Work to be completed: Begin with the first line of the entries below. Copy each line exactly, stopping after the one that contains "ATOM 11 C C".

Dataset excerpts:
———

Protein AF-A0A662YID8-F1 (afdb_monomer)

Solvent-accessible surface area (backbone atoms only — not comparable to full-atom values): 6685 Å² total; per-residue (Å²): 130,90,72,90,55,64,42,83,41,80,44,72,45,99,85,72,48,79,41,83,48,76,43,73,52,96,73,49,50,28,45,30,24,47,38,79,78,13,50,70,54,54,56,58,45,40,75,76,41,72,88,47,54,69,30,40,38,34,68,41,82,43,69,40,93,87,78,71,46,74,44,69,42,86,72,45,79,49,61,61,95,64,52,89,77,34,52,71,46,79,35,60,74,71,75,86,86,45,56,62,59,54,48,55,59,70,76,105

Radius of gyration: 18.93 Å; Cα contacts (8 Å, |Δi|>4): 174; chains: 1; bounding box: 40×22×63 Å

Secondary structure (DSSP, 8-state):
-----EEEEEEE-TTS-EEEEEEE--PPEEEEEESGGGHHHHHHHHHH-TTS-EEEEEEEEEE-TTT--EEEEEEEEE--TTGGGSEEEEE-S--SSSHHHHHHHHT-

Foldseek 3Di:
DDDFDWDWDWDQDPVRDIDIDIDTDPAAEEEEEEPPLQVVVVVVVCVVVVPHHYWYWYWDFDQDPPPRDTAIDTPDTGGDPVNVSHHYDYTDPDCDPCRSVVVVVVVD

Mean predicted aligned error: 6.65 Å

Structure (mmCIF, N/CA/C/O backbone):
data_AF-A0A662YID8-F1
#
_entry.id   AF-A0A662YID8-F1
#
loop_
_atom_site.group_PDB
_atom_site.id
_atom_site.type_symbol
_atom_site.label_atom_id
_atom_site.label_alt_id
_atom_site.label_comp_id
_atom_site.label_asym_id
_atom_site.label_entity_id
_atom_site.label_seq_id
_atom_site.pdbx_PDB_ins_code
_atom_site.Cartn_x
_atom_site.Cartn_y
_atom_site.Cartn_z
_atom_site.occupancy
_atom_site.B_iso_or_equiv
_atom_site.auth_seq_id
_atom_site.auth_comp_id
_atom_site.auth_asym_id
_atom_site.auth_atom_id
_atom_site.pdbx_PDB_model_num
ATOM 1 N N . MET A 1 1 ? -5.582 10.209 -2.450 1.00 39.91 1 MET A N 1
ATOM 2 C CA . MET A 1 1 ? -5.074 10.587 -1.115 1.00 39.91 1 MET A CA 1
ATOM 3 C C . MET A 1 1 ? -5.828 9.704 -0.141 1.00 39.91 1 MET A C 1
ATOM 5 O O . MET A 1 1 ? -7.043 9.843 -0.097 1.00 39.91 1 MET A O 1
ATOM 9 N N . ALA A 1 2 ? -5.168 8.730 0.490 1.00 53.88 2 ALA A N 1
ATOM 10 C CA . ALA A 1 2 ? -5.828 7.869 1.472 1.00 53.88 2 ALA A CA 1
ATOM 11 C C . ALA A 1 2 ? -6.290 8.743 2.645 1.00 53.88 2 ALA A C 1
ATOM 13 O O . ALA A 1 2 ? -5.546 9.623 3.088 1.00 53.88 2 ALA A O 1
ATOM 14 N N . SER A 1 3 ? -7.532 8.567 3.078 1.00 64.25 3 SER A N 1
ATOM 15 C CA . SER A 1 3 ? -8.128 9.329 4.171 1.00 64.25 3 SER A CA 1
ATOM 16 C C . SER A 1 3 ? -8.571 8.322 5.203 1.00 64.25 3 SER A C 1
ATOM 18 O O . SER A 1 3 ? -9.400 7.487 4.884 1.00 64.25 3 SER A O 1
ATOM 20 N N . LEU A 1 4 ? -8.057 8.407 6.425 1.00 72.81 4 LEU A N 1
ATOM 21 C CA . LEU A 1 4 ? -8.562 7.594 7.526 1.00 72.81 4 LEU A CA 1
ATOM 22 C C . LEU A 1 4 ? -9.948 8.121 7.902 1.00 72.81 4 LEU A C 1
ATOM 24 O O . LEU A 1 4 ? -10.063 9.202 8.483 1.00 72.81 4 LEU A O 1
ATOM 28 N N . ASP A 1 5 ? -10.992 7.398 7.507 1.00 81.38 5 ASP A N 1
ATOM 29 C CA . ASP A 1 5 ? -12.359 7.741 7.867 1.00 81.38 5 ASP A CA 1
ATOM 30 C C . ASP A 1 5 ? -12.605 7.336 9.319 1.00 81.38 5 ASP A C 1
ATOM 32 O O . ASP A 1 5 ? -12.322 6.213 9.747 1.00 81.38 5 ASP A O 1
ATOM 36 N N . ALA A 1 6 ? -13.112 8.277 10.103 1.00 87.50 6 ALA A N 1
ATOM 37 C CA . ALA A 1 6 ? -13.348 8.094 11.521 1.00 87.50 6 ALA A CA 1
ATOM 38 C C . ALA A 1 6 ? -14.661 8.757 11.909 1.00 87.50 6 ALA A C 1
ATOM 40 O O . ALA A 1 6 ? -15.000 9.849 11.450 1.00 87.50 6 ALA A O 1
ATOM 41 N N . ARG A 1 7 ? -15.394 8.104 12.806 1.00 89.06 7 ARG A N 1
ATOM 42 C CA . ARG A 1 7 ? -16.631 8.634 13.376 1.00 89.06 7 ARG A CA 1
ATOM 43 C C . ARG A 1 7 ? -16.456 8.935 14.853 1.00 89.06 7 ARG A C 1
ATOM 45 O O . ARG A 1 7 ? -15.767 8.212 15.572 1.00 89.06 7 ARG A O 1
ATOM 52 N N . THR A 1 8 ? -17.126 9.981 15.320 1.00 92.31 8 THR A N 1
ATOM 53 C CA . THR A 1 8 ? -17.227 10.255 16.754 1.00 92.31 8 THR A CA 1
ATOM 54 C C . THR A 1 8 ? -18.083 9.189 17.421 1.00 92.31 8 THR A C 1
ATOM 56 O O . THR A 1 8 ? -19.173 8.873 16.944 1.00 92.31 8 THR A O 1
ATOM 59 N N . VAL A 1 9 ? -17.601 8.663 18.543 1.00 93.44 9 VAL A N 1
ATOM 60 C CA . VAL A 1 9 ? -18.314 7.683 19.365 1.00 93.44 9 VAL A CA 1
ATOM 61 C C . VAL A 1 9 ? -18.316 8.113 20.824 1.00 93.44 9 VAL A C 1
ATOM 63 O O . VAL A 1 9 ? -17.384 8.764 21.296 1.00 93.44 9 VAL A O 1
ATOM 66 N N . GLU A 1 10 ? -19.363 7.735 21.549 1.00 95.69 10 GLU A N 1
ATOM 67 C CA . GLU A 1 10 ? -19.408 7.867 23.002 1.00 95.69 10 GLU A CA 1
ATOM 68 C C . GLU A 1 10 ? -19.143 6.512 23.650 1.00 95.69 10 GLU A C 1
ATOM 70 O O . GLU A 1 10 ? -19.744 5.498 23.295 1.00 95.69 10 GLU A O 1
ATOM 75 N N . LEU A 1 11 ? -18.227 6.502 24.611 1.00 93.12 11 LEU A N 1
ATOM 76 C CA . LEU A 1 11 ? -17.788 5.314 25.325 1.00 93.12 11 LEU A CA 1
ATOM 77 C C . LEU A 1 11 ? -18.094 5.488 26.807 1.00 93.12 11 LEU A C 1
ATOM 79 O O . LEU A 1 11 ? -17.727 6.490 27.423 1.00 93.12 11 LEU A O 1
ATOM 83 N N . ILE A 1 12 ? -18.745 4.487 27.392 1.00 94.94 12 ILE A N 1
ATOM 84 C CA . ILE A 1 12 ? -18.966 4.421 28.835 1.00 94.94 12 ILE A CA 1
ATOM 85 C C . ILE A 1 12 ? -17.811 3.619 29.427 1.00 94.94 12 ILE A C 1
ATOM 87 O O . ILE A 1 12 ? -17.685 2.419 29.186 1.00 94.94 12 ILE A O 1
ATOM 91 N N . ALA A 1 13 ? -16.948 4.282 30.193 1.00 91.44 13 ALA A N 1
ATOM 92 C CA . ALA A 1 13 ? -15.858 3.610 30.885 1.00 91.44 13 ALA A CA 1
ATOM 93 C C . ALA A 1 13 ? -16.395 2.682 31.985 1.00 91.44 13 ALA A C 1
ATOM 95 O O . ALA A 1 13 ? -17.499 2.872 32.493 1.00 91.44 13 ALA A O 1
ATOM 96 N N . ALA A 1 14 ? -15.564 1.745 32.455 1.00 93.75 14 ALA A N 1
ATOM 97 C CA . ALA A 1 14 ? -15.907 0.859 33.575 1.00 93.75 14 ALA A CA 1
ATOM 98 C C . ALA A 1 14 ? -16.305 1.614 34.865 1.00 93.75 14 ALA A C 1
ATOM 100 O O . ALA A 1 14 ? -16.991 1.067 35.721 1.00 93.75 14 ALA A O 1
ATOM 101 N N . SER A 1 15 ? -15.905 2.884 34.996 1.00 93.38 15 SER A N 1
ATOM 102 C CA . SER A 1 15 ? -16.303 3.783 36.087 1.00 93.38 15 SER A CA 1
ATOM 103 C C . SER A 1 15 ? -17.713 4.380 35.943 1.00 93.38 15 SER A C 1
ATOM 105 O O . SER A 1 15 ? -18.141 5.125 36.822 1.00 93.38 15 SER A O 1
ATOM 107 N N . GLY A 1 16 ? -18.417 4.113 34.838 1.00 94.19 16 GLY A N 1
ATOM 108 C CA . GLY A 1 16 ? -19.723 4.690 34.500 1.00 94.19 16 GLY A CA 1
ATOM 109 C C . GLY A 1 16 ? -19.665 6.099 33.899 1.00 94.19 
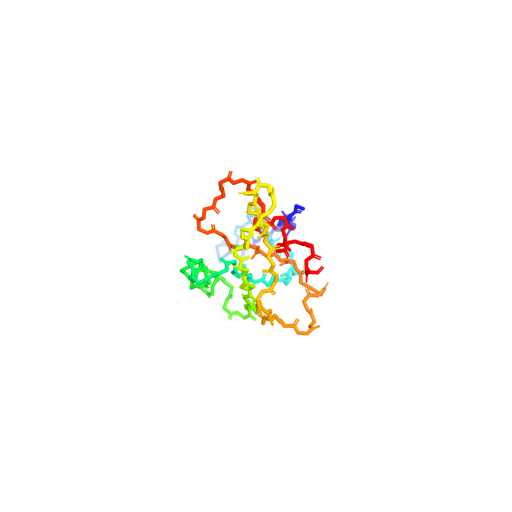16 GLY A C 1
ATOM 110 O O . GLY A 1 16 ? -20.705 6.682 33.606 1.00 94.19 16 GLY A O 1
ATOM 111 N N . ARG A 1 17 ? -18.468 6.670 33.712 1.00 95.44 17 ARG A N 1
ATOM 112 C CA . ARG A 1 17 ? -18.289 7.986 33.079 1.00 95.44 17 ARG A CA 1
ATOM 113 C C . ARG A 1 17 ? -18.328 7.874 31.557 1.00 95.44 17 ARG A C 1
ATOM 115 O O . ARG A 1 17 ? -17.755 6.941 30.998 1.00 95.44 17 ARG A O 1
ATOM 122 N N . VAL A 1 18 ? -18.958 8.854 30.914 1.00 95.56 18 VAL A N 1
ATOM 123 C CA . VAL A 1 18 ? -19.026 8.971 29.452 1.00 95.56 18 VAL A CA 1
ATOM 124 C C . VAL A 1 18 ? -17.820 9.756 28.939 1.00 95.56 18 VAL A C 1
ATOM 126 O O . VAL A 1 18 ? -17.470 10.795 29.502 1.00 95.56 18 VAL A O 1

———

Task output:
Protein AF-A0A662YID8-F1 (afdb_monomer)

Solvent-accessible surface area (backbone atoms only — not comparable to full-atom values): 6685 Å² total; per-residue (Å²): 130,90,72,90,55,64,42,83,41,80,44,72,45,99,85,72,48,79,41,83,48,76,43,73,52,96,73,49,50,28,45,30,24,47,38,79,78,13,50,70,54,54,56,58,45,40,75,76,41,72,88,47,54,69,30,40,38,34,68,41,82,43,69,40,93,87,78,71,46,74,44,69,42,86,72,45,79,49,61,61,95,64,52,89,77,34,52,71,46,79,35,60,74,71,75,86,86,45,56,62,59,54,48,55,59,70,76,105

Radius of gyration: 18.93 Å; Cα contacts (8 Å, |Δi|>4): 174; chains: 1; bounding box: 40×22×63 Å

Secondary structure (DSSP, 8-state):
-----EEEEEEE-TTS-EEEEEEE--PPEEEEEESGGGHHHHHHHHHH-TTS-EEEEEEEEEE-TTT--EEEEEEEEE--TTGGGSEEEEE-S--SSSHHHHHHHHT-

Foldseek 3Di:
DDDFDWDWDWDQDPVRDIDIDIDTDPAAEEEEEEPPLQVVVVVVVCVVVVPHHYWYWYWDFDQDPPPRDTAIDTPDTGGDPVNVSHHYDYTDPDCDPCRSVVVVVVVD

Mean predicted aligned error: 6.65 Å

Structure (mmCIF, N/CA/C/O backbone):
data_AF-A0A662YID8-F1
#
_entry.id   AF-A0A662YID8-F1
#
loop_
_atom_site.group_PDB
_atom_site.id
_atom_site.type_symbol
_atom_site.label_atom_id
_atom_site.label_alt_id
_atom_site.label_comp_id
_atom_site.label_asym_id
_atom_site.label_entity_id
_atom_site.label_seq_id
_atom_site.pdbx_PDB_ins_code
_atom_site.Cartn_x
_atom_site.Cartn_y
_atom_site.Cartn_z
_atom_site.occupancy
_atom_site.B_iso_or_equiv
_atom_site.auth_seq_id
_atom_site.auth_comp_id
_atom_site.auth_asym_id
_atom_site.auth_atom_id
_atom_site.pdbx_PDB_model_num
ATOM 1 N N . MET A 1 1 ? -5.582 10.209 -2.450 1.00 39.91 1 MET A N 1
ATOM 2 C CA . MET A 1 1 ? -5.074 10.587 -1.115 1.00 39.91 1 MET A CA 1
ATOM 3 C C . MET A 1 1 ? -5.828 9.704 -0.141 1.00 39.91 1 MET A C 1
ATOM 5 O O . MET A 1 1 ? -7.043 9.843 -0.097 1.00 39.91 1 MET A O 1
ATOM 9 N N . ALA A 1 2 ? -5.168 8.730 0.490 1.00 53.88 2 ALA A N 1
ATOM 10 C CA . ALA A 1 2 ? -5.828 7.869 1.472 1.00 53.88 2 ALA A CA 1
ATOM 11 C C . ALA A 1 2 ? -6.290 8.743 2.645 1.00 53.88 2 ALA A C 1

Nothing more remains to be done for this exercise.